Wednesday, May 9, 2012

On the Trail With the NVA

As the Vietnam War intensified, a major US objective was to stop the infiltration of men and materiel by the People’s Army of Vietnam, otherwise known as the formidable North Vietnam Army (NVA) into the Republic of Vietnam or, more familiarly, South Vietnam (SVN). General Westmoreland’s strategy of attrition against the black pajama-clad guerrilla forces fighting in the jungles and mountains of SVN known to GIs as the Viet Cong, or VC, was not working. Although US forces brought immense firepower to bear causing heavy casualties, it was to no avail.  Decimated VC battalions refitted and reappeared along with increasing numbers of North Vietnamese regulars.

NVA units and supplies were continuously coming down what was dubbed the ‘Ho Chi Minh Trail’ (HCM trail), a complex, semi-concealed network of roads, trails, waterways, and mountain paths originating in North Vietnam, looping through the border areas of neutral Laos and Cambodia, and crossing into SVN at various points. These were well-trained, well-equipped, uniformed units that entered the fray alongside the VC. For the North Vietnamese troops, coming down the trail was a long, arduous journey, all the more so given steady US bombing the length of the route. Still they came, and, since the NVA and VC traveled light, only modest amounts of materiel had to make it through the gauntlet to supply them in the battle zone. 


Ho Chi Minh Trail infiltration routes

Vietnam GI (VGI), Jeff Sharlet’s underground antiwar paper for GIs, regularly ran interviews with enlisted men—combat veterans back from the Nam as they called in-country or, in military parlance, simply ‘grunts’— but occasionally a maverick officer turned up in its pages.
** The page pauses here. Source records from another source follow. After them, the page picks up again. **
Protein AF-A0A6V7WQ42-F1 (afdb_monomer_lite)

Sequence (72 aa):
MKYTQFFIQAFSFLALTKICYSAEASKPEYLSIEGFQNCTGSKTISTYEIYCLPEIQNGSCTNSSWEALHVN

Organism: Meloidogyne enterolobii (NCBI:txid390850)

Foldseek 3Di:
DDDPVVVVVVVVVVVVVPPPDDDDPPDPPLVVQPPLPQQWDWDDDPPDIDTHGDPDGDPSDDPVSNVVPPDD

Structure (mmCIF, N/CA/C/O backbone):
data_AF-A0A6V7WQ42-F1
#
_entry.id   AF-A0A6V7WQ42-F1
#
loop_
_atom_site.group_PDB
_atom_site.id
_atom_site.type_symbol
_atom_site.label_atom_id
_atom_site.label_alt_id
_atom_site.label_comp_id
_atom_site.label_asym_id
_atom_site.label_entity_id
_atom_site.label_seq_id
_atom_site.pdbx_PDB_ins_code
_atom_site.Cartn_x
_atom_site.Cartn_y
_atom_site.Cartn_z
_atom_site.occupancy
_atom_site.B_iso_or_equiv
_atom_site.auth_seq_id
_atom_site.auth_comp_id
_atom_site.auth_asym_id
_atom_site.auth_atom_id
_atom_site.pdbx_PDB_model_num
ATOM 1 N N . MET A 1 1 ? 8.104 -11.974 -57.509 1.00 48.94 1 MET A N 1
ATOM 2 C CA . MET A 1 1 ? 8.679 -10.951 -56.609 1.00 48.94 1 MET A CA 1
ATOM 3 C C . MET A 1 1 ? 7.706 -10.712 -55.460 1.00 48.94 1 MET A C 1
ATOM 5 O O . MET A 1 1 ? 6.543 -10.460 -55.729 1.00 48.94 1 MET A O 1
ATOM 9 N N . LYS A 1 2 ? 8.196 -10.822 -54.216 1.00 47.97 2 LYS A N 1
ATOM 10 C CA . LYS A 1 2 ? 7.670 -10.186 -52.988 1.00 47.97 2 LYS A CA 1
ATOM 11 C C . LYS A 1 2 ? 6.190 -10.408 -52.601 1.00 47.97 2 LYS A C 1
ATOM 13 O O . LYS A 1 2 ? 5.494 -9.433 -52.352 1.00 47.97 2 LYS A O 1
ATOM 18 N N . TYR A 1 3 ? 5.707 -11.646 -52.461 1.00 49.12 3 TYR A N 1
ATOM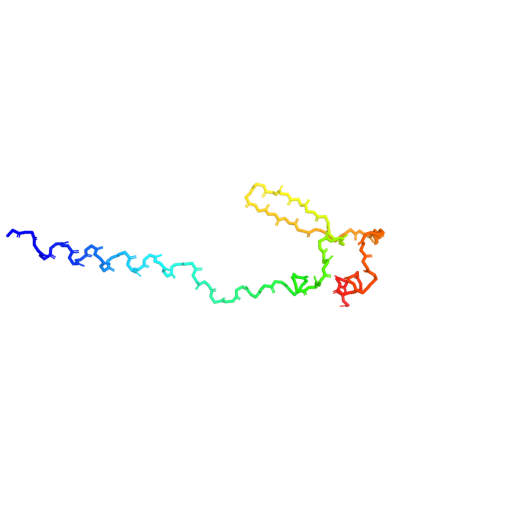 19 C CA . TYR A 1 3 ? 4.410 -11.849 -51.773 1.00 49.12 3 TYR A CA 1
ATOM 20 C C . TYR A 1 3 ? 4.428 -12.970 -50.728 1.00 49.12 3 TYR A C 1
ATOM 22 O O . TYR A 1 3 ? 3.888 -12.809 -49.639 1.00 49.12 3 TYR A O 1
ATOM 30 N N . THR A 1 4 ? 5.176 -14.049 -50.965 1.00 42.97 4 THR A N 1
ATOM 31 C CA . THR A 1 4 ? 5.271 -15.172 -50.012 1.00 42.97 4 THR A CA 1
ATOM 32 C C . THR A 1 4 ? 6.147 -14.880 -48.782 1.00 42.97 4 THR A C 1
ATOM 34 O O . THR A 1 4 ? 6.069 -15.593 -47.789 1.00 42.97 4 THR A O 1
ATOM 37 N N . GLN A 1 5 ? 6.966 -13.821 -48.810 1.00 43.62 5 GLN A N 1
ATOM 38 C CA . GLN A 1 5 ? 7.879 -13.467 -47.710 1.00 43.62 5 GLN A CA 1
ATOM 39 C C . GLN A 1 5 ? 7.232 -12.573 -46.634 1.00 43.62 5 GLN A C 1
ATOM 41 O O . GLN A 1 5 ? 7.720 -12.533 -45.510 1.00 43.62 5 GLN A O 1
ATOM 46 N N . PHE A 1 6 ? 6.114 -11.902 -46.942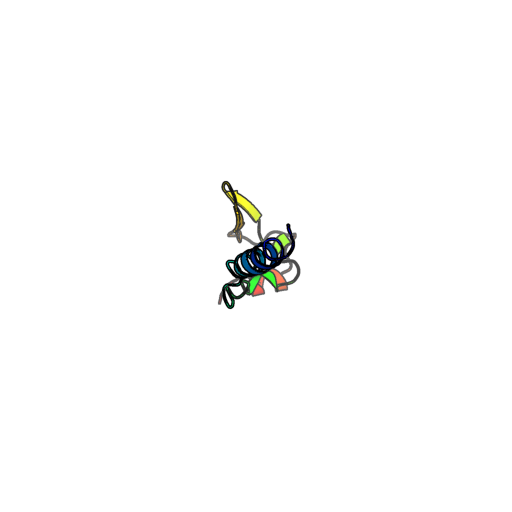 1.00 44.59 6 PHE A N 1
ATOM 47 C CA . PHE A 1 6 ? 5.407 -11.048 -45.976 1.00 44.59 6 PHE A CA 1
ATOM 48 C C . PHE A 1 6 ? 4.508 -11.842 -45.017 1.00 44.59 6 PHE A C 1
ATOM 50 O O . PHE A 1 6 ? 4.357 -11.457 -43.861 1.00 44.59 6 PHE A O 1
ATOM 57 N N . PHE A 1 7 ? 3.957 -12.982 -45.449 1.00 45.00 7 PHE A N 1
ATOM 58 C CA . PHE A 1 7 ? 3.075 -13.785 -44.594 1.00 45.00 7 PHE A CA 1
ATOM 59 C C . PHE A 1 7 ? 3.827 -14.486 -43.457 1.00 45.00 7 PHE A C 1
ATOM 61 O O . PHE A 1 7 ? 3.329 -14.542 -42.338 1.00 45.00 7 PHE A O 1
ATOM 68 N N . ILE A 1 8 ? 5.059 -14.942 -43.693 1.00 46.94 8 ILE A N 1
ATOM 69 C CA . ILE A 1 8 ? 5.853 -15.627 -42.659 1.00 46.94 8 ILE A CA 1
ATOM 70 C C . ILE A 1 8 ? 6.311 -14.640 -41.569 1.00 46.94 8 ILE A C 1
ATOM 72 O O . ILE A 1 8 ? 6.450 -15.020 -40.412 1.00 46.94 8 ILE A O 1
ATOM 76 N N . GLN A 1 9 ? 6.467 -13.351 -41.890 1.00 47.50 9 GLN A N 1
ATOM 77 C CA . GLN A 1 9 ? 6.806 -12.336 -40.888 1.00 47.50 9 GLN A CA 1
ATOM 78 C C . GLN A 1 9 ? 5.616 -11.936 -40.007 1.00 47.50 9 GLN A C 1
ATOM 80 O O . GLN A 1 9 ? 5.836 -11.545 -38.870 1.00 47.50 9 GLN A O 1
ATOM 85 N N . ALA A 1 10 ? 4.367 -12.088 -40.457 1.00 50.91 10 ALA A N 1
ATOM 86 C CA . ALA A 1 10 ? 3.202 -11.834 -39.603 1.00 50.91 10 ALA A CA 1
ATOM 87 C C . ALA A 1 10 ? 2.944 -12.979 -38.603 1.00 50.91 10 ALA A C 1
ATOM 89 O O . ALA A 1 10 ? 2.566 -12.734 -37.458 1.00 50.91 10 ALA A O 1
ATOM 90 N N . PHE A 1 11 ? 3.205 -14.230 -39.000 1.00 50.16 11 PHE A N 1
ATOM 91 C CA . PHE A 1 11 ? 3.000 -15.396 -38.132 1.00 50.16 11 PHE A CA 1
ATOM 92 C C . PHE A 1 11 ? 4.065 -15.541 -37.034 1.00 50.16 11 PHE A C 1
ATOM 94 O O . PHE A 1 11 ? 3.751 -16.015 -35.944 1.00 50.16 11 PHE A O 1
ATOM 101 N N . SER A 1 12 ? 5.292 -15.065 -37.263 1.00 49.72 12 SER A N 1
ATOM 102 C CA . SER A 1 12 ? 6.362 -15.100 -36.254 1.00 49.72 12 SER A CA 1
ATOM 103 C C . SER A 1 12 ? 6.187 -14.072 -35.127 1.00 49.72 12 SER A C 1
ATOM 105 O O . SER A 1 12 ? 6.711 -14.273 -34.034 1.00 49.72 12 SER A O 1
ATOM 107 N N . PHE A 1 13 ? 5.434 -12.989 -35.347 1.00 51.31 13 PHE A N 1
ATOM 108 C CA . PHE A 1 13 ? 5.173 -11.980 -34.309 1.00 51.31 13 PHE A CA 1
ATOM 109 C C . PHE A 1 13 ? 4.062 -12.384 -33.327 1.00 51.31 13 PHE A C 1
ATOM 111 O O . PHE A 1 13 ? 4.061 -11.927 -32.186 1.00 51.31 13 PHE A O 1
ATOM 118 N N . LEU A 1 14 ? 3.160 -13.289 -33.719 1.00 52.50 14 LEU A N 1
ATOM 119 C CA . LEU A 1 14 ? 2.072 -13.776 -32.857 1.00 52.50 14 LEU A CA 1
ATOM 120 C C . LEU A 1 14 ? 2.532 -14.794 -31.798 1.00 52.50 14 LEU A C 1
ATOM 122 O O . LEU A 1 14 ? 1.779 -15.102 -30.875 1.00 52.50 14 LEU A O 1
ATOM 126 N N . ALA A 1 15 ? 3.762 -15.306 -31.896 1.00 54.16 15 ALA A N 1
ATOM 127 C CA . ALA A 1 15 ? 4.336 -16.209 -30.898 1.00 54.16 15 ALA A CA 1
ATOM 128 C C . ALA A 1 15 ? 4.991 -15.472 -29.710 1.00 54.16 15 ALA A C 1
ATOM 130 O O . ALA A 1 15 ? 5.146 -16.058 -28.642 1.00 54.16 15 ALA A O 1
ATOM 131 N N . LEU A 1 16 ? 5.343 -14.187 -29.855 1.00 54.22 16 LEU A N 1
ATOM 132 C CA . LEU A 1 16 ? 5.993 -13.404 -28.790 1.00 54.22 16 LEU A CA 1
ATOM 133 C C . LEU A 1 16 ? 4.996 -12.758 -27.816 1.00 54.22 16 LEU A C 1
ATOM 135 O O . LEU A 1 16 ? 5.353 -12.457 -26.681 1.00 54.22 16 LEU A O 1
ATOM 139 N N . THR A 1 17 ? 3.729 -12.589 -28.205 1.00 54.91 17 THR A N 1
ATOM 140 C CA . THR A 1 17 ? 2.700 -11.970 -27.348 1.00 54.91 1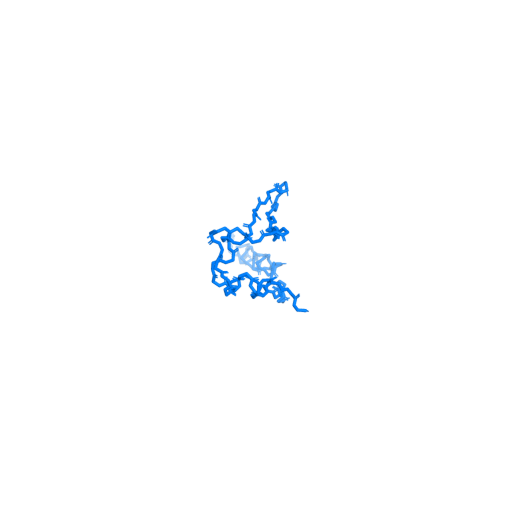7 THR A CA 1
ATOM 141 C C . THR A 1 17 ? 2.147 -12.904 -26.269 1.00 54.91 17 THR A C 1
ATOM 143 O O . THR A 1 17 ? 1.367 -12.465 -25.429 1.00 54.91 17 THR A O 1
ATOM 146 N N . LYS A 1 18 ? 2.532 -14.187 -26.261 1.00 55.72 18 LYS A N 1
ATOM 147 C CA . LYS A 1 18 ? 2.085 -15.174 -25.262 1.00 55.72 18 LYS A CA 1
ATOM 148 C C . LYS A 1 18 ? 3.120 -15.529 -24.191 1.00 55.72 18 LYS A C 1
ATOM 150 O O . LYS A 1 18 ? 2.841 -16.389 -23.364 1.00 55.72 18 LYS A O 1
ATOM 155 N N . ILE A 1 19 ? 4.276 -14.868 -24.151 1.00 54.16 19 ILE A N 1
ATOM 156 C CA . ILE A 1 19 ? 5.343 -15.223 -23.197 1.00 54.16 19 ILE A CA 1
ATOM 157 C C . ILE A 1 19 ? 5.093 -14.641 -21.786 1.00 54.16 19 ILE A C 1
ATOM 159 O O . ILE A 1 19 ? 5.646 -15.150 -20.818 1.00 54.16 19 ILE A O 1
ATOM 163 N N . CYS A 1 20 ? 4.202 -13.652 -21.625 1.00 58.25 20 CYS A N 1
ATOM 164 C CA . CYS A 1 20 ? 3.966 -13.002 -20.323 1.00 58.25 20 CYS A CA 1
ATOM 165 C C . CYS A 1 20 ? 2.657 -13.384 -19.608 1.00 58.25 20 CYS A C 1
ATOM 167 O O . CYS A 1 20 ? 2.392 -12.843 -18.539 1.00 58.25 20 CYS A O 1
ATOM 169 N N . TYR A 1 21 ? 1.816 -14.269 -20.157 1.00 62.38 21 TYR A N 1
ATOM 170 C CA . TYR A 1 21 ? 0.589 -14.680 -19.461 1.00 62.38 21 TYR A CA 1
ATOM 171 C C . TYR A 1 21 ? 0.867 -15.918 -18.602 1.00 62.38 21 TYR A C 1
ATOM 173 O O . TYR A 1 21 ? 0.580 -17.047 -18.999 1.00 62.38 21 TYR A O 1
ATOM 181 N N . SER A 1 22 ? 1.487 -15.707 -17.439 1.00 55.12 22 SER A N 1
ATOM 182 C CA . SER A 1 22 ? 1.518 -16.714 -16.378 1.00 55.12 22 SER A CA 1
ATOM 183 C C . SER A 1 22 ? 0.115 -16.838 -15.796 1.00 55.12 22 SER A C 1
ATOM 185 O O . SER A 1 22 ? -0.441 -15.844 -15.329 1.00 55.12 22 SER A O 1
ATOM 187 N N . ALA A 1 23 ? -0.439 -18.048 -15.827 1.00 60.72 23 ALA A N 1
ATOM 188 C CA . ALA A 1 23 ? -1.645 -18.390 -15.088 1.00 60.72 23 ALA A CA 1
ATOM 189 C C . ALA A 1 23 ? -1.505 -17.927 -13.626 1.00 60.72 23 ALA A C 1
ATOM 191 O O . ALA A 1 23 ? -0.510 -18.248 -12.979 1.00 60.72 23 ALA A O 1
ATOM 192 N N . GLU A 1 24 ? -2.468 -17.114 -13.186 1.00 56.31 24 GLU A N 1
ATOM 193 C CA . GLU A 1 24 ? -2.685 -16.566 -11.845 1.00 56.31 24 GLU A CA 1
ATOM 194 C C . GLU A 1 24 ? -1.472 -16.564 -10.886 1.00 56.31 24 GLU A C 1
ATOM 196 O O . GLU A 1 24 ? -1.392 -17.338 -9.933 1.00 56.31 24 GLU A O 1
ATOM 201 N N . ALA A 1 25 ? -0.582 -15.576 -11.018 1.00 65.81 25 ALA A N 1
ATOM 202 C CA . ALA A 1 25 ? -0.095 -14.945 -9.793 1.00 65.81 25 ALA A CA 1
ATOM 203 C C . ALA A 1 25 ? -1.315 -14.243 -9.183 1.00 65.81 25 ALA A C 1
ATOM 205 O O . ALA A 1 25 ? -1.642 -13.119 -9.567 1.00 65.81 25 ALA A O 1
ATOM 206 N N . SER A 1 26 ? -2.066 -14.949 -8.332 1.00 74.12 26 SER A N 1
ATOM 207 C CA . SER A 1 26 ? -3.237 -14.380 -7.673 1.00 74.12 26 SER A CA 1
ATOM 208 C C . SER A 1 26 ? -2.808 -13.092 -6.981 1.00 74.12 26 SER A C 1
ATOM 210 O O . SER A 1 26 ? -1.894 -13.103 -6.151 1.00 74.12 26 SER A O 1
ATOM 212 N N . LYS A 1 27 ? -3.440 -11.979 -7.367 1.00 84.12 27 LYS A N 1
ATOM 213 C CA . LYS A 1 27 ? -3.241 -10.674 -6.738 1.00 84.12 27 LYS A CA 1
ATOM 214 C C . LYS A 1 27 ? -3.308 -10.857 -5.214 1.00 84.12 27 LYS A C 1
ATOM 216 O O . LYS A 1 27 ? -4.264 -11.477 -4.748 1.00 84.12 27 LYS A O 1
ATOM 221 N N . PRO A 1 28 ? -2.339 -10.333 -4.445 1.00 85.81 28 PRO A N 1
ATOM 222 C CA . PRO A 1 28 ? -2.412 -10.373 -2.994 1.00 85.81 28 PRO A CA 1
ATOM 223 C C . PRO A 1 28 ? -3.753 -9.845 -2.482 1.00 85.81 28 PRO A C 1
ATOM 225 O O . PRO A 1 28 ? -4.234 -8.808 -2.945 1.00 85.81 28 PRO A O 1
ATOM 228 N N . GLU A 1 29 ? -4.341 -10.550 -1.519 1.00 89.31 29 GLU A N 1
ATOM 229 C CA . GLU A 1 29 ? -5.680 -10.256 -0.999 1.00 89.31 29 GLU A CA 1
ATOM 230 C C . GLU A 1 29 ? -5.785 -8.838 -0.427 1.00 89.31 29 GLU A C 1
ATOM 232 O O . GLU A 1 29 ? -6.753 -8.126 -0.698 1.00 89.31 29 GLU A O 1
ATOM 237 N N . TYR A 1 30 ? -4.735 -8.379 0.261 1.00 91.00 30 TYR A N 1
ATOM 238 C CA . TYR A 1 30 ? -4.699 -7.056 0.883 1.00 91.00 30 TYR A CA 1
ATOM 239 C C . TYR A 1 30 ? -4.893 -5.900 -0.106 1.00 91.00 30 TYR A C 1
ATOM 241 O O . TYR A 1 30 ? -5.363 -4.833 0.273 1.00 91.00 30 TYR A O 1
ATOM 249 N N . LEU A 1 31 ? -4.581 -6.100 -1.392 1.00 91.62 31 LEU A N 1
ATOM 250 C CA . LEU A 1 31 ? -4.783 -5.076 -2.418 1.00 91.62 31 LEU A CA 1
ATOM 251 C C . LEU A 1 31 ? -6.266 -4.858 -2.752 1.00 91.62 31 LEU A C 1
ATOM 253 O O . LEU A 1 31 ? -6.590 -4.004 -3.579 1.00 91.62 31 LEU A O 1
ATOM 257 N N . SER A 1 32 ? -7.158 -5.701 -2.239 1.00 93.25 32 SER A N 1
ATOM 258 C CA . SER A 1 32 ? -8.610 -5.563 -2.372 1.00 93.25 32 SER A CA 1
ATOM 259 C C . SER A 1 32 ? -9.241 -4.863 -1.163 1.00 93.25 32 SER A C 1
ATOM 261 O O . SER A 1 32 ? -10.420 -4.528 -1.221 1.00 93.25 32 SER A O 1
ATOM 263 N N . ILE A 1 33 ? -8.473 -4.610 -0.096 1.00 94.31 33 ILE A N 1
ATOM 264 C CA . ILE A 1 33 ? -8.930 -3.861 1.079 1.00 94.31 33 ILE A CA 1
ATOM 265 C C . ILE A 1 33 ? -9.003 -2.380 0.710 1.00 94.31 33 ILE A C 1
ATOM 267 O O . ILE A 1 33 ? -8.010 -1.766 0.310 1.00 94.31 33 ILE A O 1
ATOM 271 N N . GLU A 1 34 ? -10.187 -1.790 0.850 1.00 94.44 34 GLU A N 1
ATOM 272 C CA . GLU A 1 34 ? -10.375 -0.365 0.609 1.00 94.44 34 GLU A CA 1
ATOM 273 C C . GLU A 1 34 ? -9.506 0.462 1.569 1.00 94.44 34 GLU A C 1
ATOM 275 O O . GLU A 1 34 ? -9.476 0.235 2.782 1.00 94.44 34 GLU A O 1
ATOM 280 N N . GLY A 1 35 ? -8.765 1.422 1.012 1.00 93.69 35 GLY A N 1
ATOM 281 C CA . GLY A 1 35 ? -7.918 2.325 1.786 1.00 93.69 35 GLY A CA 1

In the September ’68 issue, an Army captain sat for an interview. He had five and a half years in and was headed for a career, but had grown disgusted with senior officers he worked with in Vietnam, had lost faith in the US mission, and resigned his commission. The captain had served at brigade headquarters of the 173rd Airborne and had stories to tell, including an account of a typical NVA unit gleaned from interrogations of prisoners captured by the 173rd.

For the next three months, the 174th underwent unit training with special emphasis on squad, platoon, and company tactics. The training was very thorough and included mock-ups of American planes and tanks. They ‘war-gamed’ with some of the regiment’s units taking the role of US troops and using the same tactics as American commanders. The 174th gradually learned how their adversaries operated and developed counter-tactics.

Finally ready for combat, the unit began infiltrating down the HCM trail in early ’67, crossing into Laos where it engaged the Royal Laotian Army in what a captured NVA lieutenant characterized as a kind of shakedown battle exercise. As the Laotians were no match, the encounter served to sharpen the 174th’s combat tactics and techniques. Enroute along the trail, the 174th came under American bombing raids. However, they had been trained to expect such attacks, minimum damage was sustained, and they continued their trek south.

By May of ’67, the 174th had made it into SVN, arriving at the Central Highlands in the area of Dak To. They were soon in heavy combat with South Vietnamese forces formally referred to as the ARVN, as well as elements of the US 173rd Airborne. The NVA decimated an elite ARVN unit, inflicting heavy casualties and overrunning their position. Not long after they made contact with two companies of the 173rd and chewed up Alpha Company thanks to their earlier training in US combat tactics.

The NVA commander knew that upon first contact with the enemy, American infantry units pulled back about 200 yards, formed a temporary defensive line, and called in superior firepower on their adversary’s presumed position.  After heavy shelling and air strikes, the US unit would then attack. Predictably, the US commander was about to fall back, at which point the 174th deployed the new counter-tactic it had practiced. As the maverick captain told VGI, Instead of holding their position and withstanding the inevitable shells and bombs, the NVA
began assaulting as soon as contact was made....They immediately made physical contact with us and stay[ed] as close as possible, even between our ranks....so that we couldn't use [our] artillery or air strikes.

NVA Assault Troops
The counter-tactic worked so well for the 174th Regiment that word went out to all NVA commands in SVN to use it. As the war ground on, US commanders changed and adapted their tactics accordingly, but of course it was too late for the men of Company A of the 173rd Airborne.